Copy nothing but the lines below running from the line containing "ATOM 107 N N" through the line containing "ATOM 143 O O", both end lines included.
★ ★ ★ ★ ★
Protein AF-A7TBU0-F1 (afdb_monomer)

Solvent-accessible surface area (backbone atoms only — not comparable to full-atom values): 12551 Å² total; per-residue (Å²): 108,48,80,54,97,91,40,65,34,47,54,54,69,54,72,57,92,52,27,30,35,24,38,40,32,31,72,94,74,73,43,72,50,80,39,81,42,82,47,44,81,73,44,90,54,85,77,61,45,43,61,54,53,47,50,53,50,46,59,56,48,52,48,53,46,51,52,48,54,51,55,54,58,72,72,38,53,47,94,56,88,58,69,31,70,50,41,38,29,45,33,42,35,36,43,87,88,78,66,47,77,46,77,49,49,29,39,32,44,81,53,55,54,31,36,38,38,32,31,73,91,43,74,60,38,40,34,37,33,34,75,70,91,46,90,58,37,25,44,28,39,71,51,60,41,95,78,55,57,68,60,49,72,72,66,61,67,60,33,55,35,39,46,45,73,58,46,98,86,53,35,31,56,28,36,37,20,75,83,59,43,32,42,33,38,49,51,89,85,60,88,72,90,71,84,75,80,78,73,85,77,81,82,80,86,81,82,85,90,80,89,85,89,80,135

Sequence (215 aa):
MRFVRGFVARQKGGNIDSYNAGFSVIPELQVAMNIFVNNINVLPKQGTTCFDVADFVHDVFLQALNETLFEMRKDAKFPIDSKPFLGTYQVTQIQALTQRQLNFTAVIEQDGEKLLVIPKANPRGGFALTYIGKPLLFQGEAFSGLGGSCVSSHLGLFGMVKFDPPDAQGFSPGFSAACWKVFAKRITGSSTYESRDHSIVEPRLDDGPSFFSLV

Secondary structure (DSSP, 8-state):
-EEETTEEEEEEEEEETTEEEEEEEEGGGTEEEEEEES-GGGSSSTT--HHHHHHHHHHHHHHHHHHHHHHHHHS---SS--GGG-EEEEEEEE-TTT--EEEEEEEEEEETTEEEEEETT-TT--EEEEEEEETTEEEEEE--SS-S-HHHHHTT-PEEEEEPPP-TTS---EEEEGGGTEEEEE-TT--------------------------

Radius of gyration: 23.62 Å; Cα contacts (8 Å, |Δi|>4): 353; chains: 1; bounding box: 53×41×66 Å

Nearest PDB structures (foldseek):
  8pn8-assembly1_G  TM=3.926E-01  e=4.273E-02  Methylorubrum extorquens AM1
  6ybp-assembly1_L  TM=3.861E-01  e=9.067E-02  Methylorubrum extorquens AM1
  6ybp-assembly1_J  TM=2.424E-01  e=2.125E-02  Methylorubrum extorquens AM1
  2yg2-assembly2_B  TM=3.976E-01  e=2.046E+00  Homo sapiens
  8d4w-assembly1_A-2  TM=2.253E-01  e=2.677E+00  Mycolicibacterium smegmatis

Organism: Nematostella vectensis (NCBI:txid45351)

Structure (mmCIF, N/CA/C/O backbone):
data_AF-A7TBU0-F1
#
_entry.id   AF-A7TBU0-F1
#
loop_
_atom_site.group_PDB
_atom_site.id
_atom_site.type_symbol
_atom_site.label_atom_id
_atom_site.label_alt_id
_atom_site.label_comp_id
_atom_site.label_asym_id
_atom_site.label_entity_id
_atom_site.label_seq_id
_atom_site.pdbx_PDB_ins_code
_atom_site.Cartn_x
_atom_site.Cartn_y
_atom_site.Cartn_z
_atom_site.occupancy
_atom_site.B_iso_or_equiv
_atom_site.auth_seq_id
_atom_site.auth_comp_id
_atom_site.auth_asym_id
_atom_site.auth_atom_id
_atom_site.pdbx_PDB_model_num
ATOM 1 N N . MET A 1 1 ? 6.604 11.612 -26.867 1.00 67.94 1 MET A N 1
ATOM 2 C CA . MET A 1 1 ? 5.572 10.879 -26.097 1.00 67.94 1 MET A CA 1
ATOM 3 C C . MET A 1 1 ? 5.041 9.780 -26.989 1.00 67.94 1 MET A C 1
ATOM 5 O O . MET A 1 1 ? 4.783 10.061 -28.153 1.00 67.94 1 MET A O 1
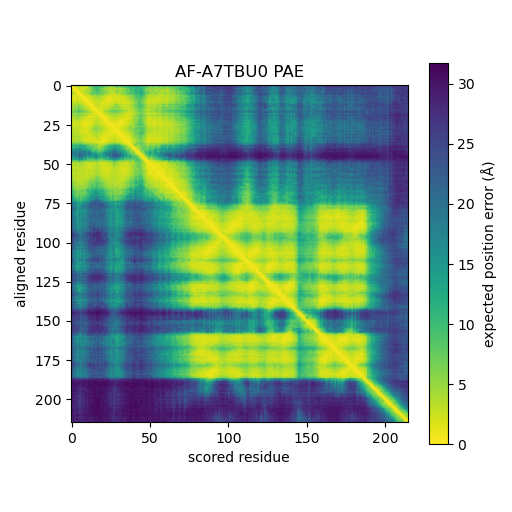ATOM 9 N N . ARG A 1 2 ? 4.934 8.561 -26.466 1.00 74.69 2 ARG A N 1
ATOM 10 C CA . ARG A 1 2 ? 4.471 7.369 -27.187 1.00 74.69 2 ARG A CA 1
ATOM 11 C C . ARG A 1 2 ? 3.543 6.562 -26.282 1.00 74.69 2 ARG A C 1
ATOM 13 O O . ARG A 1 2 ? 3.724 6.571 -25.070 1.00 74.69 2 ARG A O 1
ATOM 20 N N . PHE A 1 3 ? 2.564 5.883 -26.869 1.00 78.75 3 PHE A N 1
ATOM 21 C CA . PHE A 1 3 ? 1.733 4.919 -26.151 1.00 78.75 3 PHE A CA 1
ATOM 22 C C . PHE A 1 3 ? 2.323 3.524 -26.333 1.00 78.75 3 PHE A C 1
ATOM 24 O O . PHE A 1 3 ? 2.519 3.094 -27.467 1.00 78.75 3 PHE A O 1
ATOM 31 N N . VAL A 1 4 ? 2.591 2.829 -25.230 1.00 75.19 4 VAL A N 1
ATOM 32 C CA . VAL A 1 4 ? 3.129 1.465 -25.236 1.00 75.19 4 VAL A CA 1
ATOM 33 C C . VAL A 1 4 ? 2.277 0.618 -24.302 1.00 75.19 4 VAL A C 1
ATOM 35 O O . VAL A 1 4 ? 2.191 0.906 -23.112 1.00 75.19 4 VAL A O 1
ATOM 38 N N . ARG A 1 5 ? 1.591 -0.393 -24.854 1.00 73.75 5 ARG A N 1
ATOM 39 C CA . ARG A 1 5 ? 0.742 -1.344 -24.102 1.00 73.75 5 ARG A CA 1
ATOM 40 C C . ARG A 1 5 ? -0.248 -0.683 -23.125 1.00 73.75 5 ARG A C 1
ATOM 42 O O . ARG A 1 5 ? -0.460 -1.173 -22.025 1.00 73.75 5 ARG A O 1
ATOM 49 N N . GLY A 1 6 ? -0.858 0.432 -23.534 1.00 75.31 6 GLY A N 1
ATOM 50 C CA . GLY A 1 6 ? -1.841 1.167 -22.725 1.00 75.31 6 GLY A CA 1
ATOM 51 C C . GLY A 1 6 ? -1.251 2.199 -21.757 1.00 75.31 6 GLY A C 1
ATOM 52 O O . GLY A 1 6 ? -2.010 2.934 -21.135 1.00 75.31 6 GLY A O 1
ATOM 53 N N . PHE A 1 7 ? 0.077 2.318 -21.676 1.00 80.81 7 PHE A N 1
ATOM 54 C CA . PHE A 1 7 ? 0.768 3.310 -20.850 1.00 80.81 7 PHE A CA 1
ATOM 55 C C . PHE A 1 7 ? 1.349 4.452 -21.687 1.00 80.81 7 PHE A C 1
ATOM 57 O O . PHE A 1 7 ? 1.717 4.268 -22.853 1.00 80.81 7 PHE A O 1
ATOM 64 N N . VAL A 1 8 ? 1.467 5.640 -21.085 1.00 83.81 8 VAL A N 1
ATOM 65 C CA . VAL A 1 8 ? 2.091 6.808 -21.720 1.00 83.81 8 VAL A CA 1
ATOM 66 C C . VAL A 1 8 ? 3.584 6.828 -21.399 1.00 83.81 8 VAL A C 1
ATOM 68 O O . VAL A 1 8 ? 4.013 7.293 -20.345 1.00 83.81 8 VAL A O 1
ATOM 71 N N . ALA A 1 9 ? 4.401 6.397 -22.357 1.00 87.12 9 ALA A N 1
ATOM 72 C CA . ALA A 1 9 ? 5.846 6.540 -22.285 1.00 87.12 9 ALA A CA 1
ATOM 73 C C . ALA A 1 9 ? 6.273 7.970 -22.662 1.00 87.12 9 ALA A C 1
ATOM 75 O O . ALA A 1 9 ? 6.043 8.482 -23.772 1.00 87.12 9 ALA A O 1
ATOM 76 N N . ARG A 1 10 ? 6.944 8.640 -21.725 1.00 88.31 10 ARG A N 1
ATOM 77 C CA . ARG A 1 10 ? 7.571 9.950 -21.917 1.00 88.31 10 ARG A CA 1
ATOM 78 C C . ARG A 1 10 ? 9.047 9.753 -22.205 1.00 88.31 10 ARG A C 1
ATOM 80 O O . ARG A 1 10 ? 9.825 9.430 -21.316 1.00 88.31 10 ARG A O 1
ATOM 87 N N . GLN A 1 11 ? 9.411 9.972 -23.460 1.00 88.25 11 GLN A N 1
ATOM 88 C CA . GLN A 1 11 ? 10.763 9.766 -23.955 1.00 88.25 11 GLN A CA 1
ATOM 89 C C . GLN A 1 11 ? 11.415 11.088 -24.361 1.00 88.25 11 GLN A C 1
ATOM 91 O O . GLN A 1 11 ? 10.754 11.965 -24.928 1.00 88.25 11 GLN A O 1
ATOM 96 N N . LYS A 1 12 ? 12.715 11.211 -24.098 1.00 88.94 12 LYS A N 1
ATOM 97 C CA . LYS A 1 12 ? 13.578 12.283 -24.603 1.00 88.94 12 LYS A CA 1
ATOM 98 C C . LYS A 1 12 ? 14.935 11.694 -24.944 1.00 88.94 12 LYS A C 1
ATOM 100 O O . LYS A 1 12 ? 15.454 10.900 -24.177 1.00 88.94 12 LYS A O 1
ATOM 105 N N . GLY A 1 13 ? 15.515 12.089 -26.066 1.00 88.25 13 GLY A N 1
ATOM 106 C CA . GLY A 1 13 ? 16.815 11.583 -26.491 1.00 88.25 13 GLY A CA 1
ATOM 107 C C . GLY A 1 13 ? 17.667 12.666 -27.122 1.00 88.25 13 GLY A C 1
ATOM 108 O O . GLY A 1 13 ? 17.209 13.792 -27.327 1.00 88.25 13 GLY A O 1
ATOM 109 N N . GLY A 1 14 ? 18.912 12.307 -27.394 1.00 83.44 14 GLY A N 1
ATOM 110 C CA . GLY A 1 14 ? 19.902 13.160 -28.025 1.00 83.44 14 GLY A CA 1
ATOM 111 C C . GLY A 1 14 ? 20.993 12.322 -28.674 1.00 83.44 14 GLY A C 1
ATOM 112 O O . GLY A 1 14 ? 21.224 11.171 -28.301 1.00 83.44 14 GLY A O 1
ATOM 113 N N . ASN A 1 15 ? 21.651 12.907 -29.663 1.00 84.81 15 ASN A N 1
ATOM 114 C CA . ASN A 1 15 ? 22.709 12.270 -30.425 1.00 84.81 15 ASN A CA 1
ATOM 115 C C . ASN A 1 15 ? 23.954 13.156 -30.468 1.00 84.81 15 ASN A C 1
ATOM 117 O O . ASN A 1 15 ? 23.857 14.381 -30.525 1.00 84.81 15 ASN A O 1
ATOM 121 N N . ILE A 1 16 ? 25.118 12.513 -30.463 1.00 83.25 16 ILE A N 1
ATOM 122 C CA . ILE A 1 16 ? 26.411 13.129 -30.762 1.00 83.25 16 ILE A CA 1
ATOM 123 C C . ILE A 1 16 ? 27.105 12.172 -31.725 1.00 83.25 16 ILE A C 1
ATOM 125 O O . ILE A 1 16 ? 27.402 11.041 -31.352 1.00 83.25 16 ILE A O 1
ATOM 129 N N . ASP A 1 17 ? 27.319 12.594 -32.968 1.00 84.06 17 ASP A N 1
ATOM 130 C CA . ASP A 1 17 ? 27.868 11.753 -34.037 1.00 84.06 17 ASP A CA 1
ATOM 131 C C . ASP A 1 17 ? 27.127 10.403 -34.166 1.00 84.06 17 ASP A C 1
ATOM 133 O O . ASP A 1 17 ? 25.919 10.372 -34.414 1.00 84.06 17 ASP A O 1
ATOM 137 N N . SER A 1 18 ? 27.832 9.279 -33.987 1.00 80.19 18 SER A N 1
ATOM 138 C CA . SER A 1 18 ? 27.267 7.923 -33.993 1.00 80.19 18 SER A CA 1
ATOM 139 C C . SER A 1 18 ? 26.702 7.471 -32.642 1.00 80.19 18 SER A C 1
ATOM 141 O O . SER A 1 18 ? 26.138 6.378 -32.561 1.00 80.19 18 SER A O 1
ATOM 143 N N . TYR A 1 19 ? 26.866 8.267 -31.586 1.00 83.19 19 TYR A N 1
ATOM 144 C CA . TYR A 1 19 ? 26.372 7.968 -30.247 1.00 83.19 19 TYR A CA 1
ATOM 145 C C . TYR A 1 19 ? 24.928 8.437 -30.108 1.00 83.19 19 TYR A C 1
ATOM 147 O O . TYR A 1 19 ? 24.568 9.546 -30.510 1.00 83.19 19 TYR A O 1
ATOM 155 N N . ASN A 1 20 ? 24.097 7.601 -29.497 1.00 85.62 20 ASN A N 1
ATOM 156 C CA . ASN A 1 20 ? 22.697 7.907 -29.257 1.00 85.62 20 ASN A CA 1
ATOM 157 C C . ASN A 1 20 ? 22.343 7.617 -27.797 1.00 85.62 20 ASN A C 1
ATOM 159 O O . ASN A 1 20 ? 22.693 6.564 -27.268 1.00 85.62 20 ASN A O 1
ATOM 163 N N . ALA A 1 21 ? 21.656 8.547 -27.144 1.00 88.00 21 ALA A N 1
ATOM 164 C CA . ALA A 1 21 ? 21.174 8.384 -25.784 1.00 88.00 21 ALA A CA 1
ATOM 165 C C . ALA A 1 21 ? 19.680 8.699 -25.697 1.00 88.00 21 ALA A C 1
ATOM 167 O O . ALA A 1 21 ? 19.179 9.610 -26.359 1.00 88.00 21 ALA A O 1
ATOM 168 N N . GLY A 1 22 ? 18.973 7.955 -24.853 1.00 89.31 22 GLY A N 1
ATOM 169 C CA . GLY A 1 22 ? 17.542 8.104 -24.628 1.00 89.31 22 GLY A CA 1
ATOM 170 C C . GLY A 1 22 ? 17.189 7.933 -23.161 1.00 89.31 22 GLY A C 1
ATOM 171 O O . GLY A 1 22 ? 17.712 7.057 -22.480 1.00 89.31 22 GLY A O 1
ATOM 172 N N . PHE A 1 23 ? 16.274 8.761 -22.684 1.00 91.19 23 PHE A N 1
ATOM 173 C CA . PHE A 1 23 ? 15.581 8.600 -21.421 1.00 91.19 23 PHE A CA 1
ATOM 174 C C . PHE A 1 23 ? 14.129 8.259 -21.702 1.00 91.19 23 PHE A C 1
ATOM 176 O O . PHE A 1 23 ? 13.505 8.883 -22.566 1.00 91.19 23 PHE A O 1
★ ★ ★ ★ ★
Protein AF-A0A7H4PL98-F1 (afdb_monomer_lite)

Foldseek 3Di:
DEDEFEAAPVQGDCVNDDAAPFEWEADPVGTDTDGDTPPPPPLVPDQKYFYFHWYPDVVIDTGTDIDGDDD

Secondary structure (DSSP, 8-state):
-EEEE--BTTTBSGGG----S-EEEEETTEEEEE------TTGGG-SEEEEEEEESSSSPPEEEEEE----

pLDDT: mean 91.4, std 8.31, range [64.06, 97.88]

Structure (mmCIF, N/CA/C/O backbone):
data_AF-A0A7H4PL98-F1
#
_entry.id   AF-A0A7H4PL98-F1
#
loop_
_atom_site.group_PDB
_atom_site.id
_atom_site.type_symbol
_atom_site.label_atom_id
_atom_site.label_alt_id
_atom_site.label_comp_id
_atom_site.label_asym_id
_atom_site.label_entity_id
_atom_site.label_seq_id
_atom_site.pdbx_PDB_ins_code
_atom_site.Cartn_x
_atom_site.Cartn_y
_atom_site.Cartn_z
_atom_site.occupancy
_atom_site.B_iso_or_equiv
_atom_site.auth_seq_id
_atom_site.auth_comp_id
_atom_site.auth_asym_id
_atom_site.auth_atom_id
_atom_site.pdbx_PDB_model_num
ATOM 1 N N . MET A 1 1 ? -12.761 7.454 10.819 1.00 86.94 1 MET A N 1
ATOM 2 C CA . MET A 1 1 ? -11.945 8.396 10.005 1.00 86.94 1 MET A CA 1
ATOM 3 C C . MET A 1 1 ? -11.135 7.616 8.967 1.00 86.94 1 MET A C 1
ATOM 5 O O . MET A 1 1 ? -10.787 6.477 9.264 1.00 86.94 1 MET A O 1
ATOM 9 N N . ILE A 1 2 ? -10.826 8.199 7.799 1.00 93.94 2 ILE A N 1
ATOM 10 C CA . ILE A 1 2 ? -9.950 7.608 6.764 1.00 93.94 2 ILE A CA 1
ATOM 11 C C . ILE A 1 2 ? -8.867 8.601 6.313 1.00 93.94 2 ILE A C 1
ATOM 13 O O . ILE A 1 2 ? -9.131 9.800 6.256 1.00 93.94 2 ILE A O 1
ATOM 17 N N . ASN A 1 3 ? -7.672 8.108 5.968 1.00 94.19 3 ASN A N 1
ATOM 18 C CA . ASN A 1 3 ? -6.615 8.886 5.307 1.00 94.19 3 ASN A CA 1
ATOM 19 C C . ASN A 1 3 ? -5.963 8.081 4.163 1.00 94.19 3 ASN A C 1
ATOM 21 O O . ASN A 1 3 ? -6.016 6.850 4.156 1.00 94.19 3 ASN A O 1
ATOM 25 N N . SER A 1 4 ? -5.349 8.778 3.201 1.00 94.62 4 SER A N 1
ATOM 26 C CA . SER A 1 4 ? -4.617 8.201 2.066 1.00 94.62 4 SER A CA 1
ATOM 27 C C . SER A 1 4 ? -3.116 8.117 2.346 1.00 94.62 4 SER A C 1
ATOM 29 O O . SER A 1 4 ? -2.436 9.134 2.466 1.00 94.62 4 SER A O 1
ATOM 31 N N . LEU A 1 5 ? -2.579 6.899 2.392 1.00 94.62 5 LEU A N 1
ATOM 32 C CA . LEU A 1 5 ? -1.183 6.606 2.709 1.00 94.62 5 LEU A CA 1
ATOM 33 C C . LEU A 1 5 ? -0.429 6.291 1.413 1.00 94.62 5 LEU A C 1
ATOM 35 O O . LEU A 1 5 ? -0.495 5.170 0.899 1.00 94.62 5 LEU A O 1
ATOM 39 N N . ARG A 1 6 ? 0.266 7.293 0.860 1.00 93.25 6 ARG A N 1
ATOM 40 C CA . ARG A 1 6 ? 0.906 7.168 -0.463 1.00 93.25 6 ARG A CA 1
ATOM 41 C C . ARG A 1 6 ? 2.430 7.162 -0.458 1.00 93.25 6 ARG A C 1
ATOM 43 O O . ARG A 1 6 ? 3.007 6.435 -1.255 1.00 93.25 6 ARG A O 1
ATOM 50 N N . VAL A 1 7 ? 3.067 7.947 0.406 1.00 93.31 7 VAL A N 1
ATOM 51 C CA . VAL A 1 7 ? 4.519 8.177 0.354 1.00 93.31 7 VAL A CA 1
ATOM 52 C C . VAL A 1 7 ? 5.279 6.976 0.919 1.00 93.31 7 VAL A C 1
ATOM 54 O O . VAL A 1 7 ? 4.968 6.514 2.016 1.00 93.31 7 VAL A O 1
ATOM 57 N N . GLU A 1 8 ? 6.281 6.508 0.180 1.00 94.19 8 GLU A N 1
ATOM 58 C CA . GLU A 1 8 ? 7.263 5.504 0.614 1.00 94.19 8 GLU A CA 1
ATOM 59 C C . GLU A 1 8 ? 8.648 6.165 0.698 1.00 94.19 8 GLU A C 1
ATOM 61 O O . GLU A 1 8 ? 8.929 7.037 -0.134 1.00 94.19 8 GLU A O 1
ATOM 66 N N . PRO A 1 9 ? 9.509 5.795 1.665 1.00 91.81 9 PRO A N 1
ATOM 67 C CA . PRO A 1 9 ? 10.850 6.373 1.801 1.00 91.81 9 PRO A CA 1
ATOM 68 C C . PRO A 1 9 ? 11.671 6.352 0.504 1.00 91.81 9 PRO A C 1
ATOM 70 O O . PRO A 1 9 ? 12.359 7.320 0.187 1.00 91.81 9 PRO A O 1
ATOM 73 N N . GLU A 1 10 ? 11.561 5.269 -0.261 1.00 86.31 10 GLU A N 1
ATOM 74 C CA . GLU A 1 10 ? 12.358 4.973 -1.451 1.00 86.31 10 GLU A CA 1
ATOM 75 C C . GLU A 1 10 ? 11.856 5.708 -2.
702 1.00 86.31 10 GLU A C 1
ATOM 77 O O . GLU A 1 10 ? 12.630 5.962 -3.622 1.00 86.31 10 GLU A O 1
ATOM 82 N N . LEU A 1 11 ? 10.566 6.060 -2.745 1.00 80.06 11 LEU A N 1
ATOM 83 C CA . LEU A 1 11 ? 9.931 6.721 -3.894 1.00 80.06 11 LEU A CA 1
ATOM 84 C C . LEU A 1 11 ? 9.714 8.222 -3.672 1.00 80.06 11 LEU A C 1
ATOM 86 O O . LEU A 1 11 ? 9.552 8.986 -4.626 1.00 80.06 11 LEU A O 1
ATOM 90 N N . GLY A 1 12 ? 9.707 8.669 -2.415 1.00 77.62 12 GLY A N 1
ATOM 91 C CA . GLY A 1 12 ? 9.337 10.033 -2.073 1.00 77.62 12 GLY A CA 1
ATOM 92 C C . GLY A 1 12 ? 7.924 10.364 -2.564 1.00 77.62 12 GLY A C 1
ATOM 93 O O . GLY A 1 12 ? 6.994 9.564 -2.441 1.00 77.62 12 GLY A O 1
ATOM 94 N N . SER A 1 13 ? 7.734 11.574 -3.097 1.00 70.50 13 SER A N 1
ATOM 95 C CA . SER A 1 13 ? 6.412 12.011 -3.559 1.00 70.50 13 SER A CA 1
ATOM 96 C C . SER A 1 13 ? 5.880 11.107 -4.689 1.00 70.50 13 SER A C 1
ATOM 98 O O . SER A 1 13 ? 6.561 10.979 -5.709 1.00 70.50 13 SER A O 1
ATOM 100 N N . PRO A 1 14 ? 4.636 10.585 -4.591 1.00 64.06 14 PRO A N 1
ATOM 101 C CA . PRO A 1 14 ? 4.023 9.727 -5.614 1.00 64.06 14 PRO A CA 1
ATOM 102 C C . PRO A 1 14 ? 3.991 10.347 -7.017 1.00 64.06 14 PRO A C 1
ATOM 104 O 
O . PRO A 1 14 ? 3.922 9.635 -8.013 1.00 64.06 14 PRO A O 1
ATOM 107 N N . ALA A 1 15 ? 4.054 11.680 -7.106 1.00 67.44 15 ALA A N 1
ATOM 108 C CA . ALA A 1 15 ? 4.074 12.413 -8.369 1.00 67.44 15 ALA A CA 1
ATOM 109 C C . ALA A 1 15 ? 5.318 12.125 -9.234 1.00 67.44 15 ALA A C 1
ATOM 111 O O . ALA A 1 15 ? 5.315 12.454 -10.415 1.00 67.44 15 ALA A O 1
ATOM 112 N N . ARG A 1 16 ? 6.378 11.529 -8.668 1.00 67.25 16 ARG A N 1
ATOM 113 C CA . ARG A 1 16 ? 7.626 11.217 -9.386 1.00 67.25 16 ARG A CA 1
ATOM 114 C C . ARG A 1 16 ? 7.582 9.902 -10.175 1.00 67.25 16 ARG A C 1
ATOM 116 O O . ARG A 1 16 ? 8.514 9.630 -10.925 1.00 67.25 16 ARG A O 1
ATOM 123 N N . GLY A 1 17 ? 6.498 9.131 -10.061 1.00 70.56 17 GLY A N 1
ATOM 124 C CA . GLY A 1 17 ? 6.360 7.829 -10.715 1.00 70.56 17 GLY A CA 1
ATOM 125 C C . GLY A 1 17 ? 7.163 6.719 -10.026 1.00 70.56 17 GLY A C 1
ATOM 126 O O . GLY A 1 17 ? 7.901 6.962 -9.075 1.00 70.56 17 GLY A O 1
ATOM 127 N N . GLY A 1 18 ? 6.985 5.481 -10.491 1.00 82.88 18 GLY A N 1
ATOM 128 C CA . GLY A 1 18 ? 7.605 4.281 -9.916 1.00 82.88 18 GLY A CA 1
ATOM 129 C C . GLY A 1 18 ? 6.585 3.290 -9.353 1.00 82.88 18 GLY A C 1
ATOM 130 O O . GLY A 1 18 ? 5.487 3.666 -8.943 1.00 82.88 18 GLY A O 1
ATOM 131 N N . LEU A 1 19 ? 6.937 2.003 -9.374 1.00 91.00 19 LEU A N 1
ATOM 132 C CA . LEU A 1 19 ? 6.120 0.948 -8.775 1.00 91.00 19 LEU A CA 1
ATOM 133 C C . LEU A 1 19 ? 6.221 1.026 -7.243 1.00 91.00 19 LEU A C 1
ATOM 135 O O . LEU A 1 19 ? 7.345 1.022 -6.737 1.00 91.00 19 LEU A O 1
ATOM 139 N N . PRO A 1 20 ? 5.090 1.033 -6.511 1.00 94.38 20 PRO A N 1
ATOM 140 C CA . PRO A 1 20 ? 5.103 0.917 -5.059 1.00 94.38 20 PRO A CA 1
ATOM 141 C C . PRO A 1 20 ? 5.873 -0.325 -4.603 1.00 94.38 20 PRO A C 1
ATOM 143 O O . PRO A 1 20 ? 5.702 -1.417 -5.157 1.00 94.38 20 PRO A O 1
★ ★ ★ ★ ★
__Worked solution__:
ATOM 107 N N . ALA A 1 15 ? 4.054 11.680 -7.106 1.00 67.44 15 ALA A N 1
ATOM 108 C CA . ALA A 1 15 ? 4.074 12.413 -8.369 1.00 67.44 15 ALA A CA 1
ATOM 109 C C . ALA A 1 15 ? 5.318 12.125 -9.234 1.00 67.44 15 ALA A C 1
ATOM 111 O O . ALA A 1 15 ? 5.315 12.454 -10.415 1.00 67.44 15 ALA A O 1
ATOM 112 N N . ARG A 1 16 ? 6.378 11.529 -8.668 1.00 67.25 16 ARG A N 1
ATOM 113 C CA . ARG A 1 16 ? 7.626 11.217 -9.386 1.00 67.25 16 ARG A CA 1
ATOM 114 C C . ARG A 1 16 ? 7.582 9.902 -10.175 1.00 67.25 16 ARG A C 1
ATOM 116 O O . ARG A 1 16 ? 8.514 9.630 -10.925 1.00 67.25 16 ARG A O 1
ATOM 123 N N . GLY A 1 17 ? 6.498 9.131 -10.061 1.00 70.56 17 GLY A N 1
ATOM 124 C CA . GLY A 1 17 ? 6.360 7.829 -10.715 1.00 70.56 17 GLY A CA 1
ATOM 125 C C . GLY A 1 17 ? 7.163 6.719 -10.026 1.00 70.56 17 GLY A C 1
ATOM 126 O O . GLY A 1 17 ? 7.901 6.962 -9.075 1.00 70.56 17 GLY A O 1
ATOM 127 N N . GLY A 1 18 ? 6.985 5.481 -10.491 1.00 82.88 18 GLY A N 1
ATOM 128 C CA . GLY A 1 18 ? 7.605 4.281 -9.916 1.00 82.88 18 GLY A CA 1
ATOM 129 C C . GLY A 1 18 ? 6.585 3.290 -9.353 1.00 82.88 18 GLY A C 1
ATOM 130 O O . GLY A 1 18 ? 5.487 3.666 -8.943 1.00 82.88 18 GLY A O 1
ATOM 131 N N . LEU A 1 19 ? 6.937 2.003 -9.374 1.00 91.00 19 LEU A N 1
ATOM 132 C CA . LEU A 1 19 ? 6.120 0.948 -8.775 1.00 91.00 19 LEU A CA 1
ATOM 133 C C . LEU A 1 19 ? 6.221 1.026 -7.243 1.00 91.00 19 LEU A C 1
ATOM 135 O O . LEU A 1 19 ? 7.345 1.022 -6.737 1.00 91.00 19 LEU A O 1
ATOM 139 N N . PRO A 1 20 ? 5.090 1.033 -6.511 1.00 94.38 20 PRO A N 1
ATOM 140 C CA . PRO A 1 20 ? 5.103 0.917 -5.059 1.00 94.38 20 PRO A CA 1
ATOM 141 C C . PRO A 1 20 ? 5.873 -0.325 -4.603 1.00 94.38 20 PRO A C 1
ATOM 143 O O . PRO A 1 20 ? 5.702 -1.417 -5.157 1.00 94.38 20 PRO A O 1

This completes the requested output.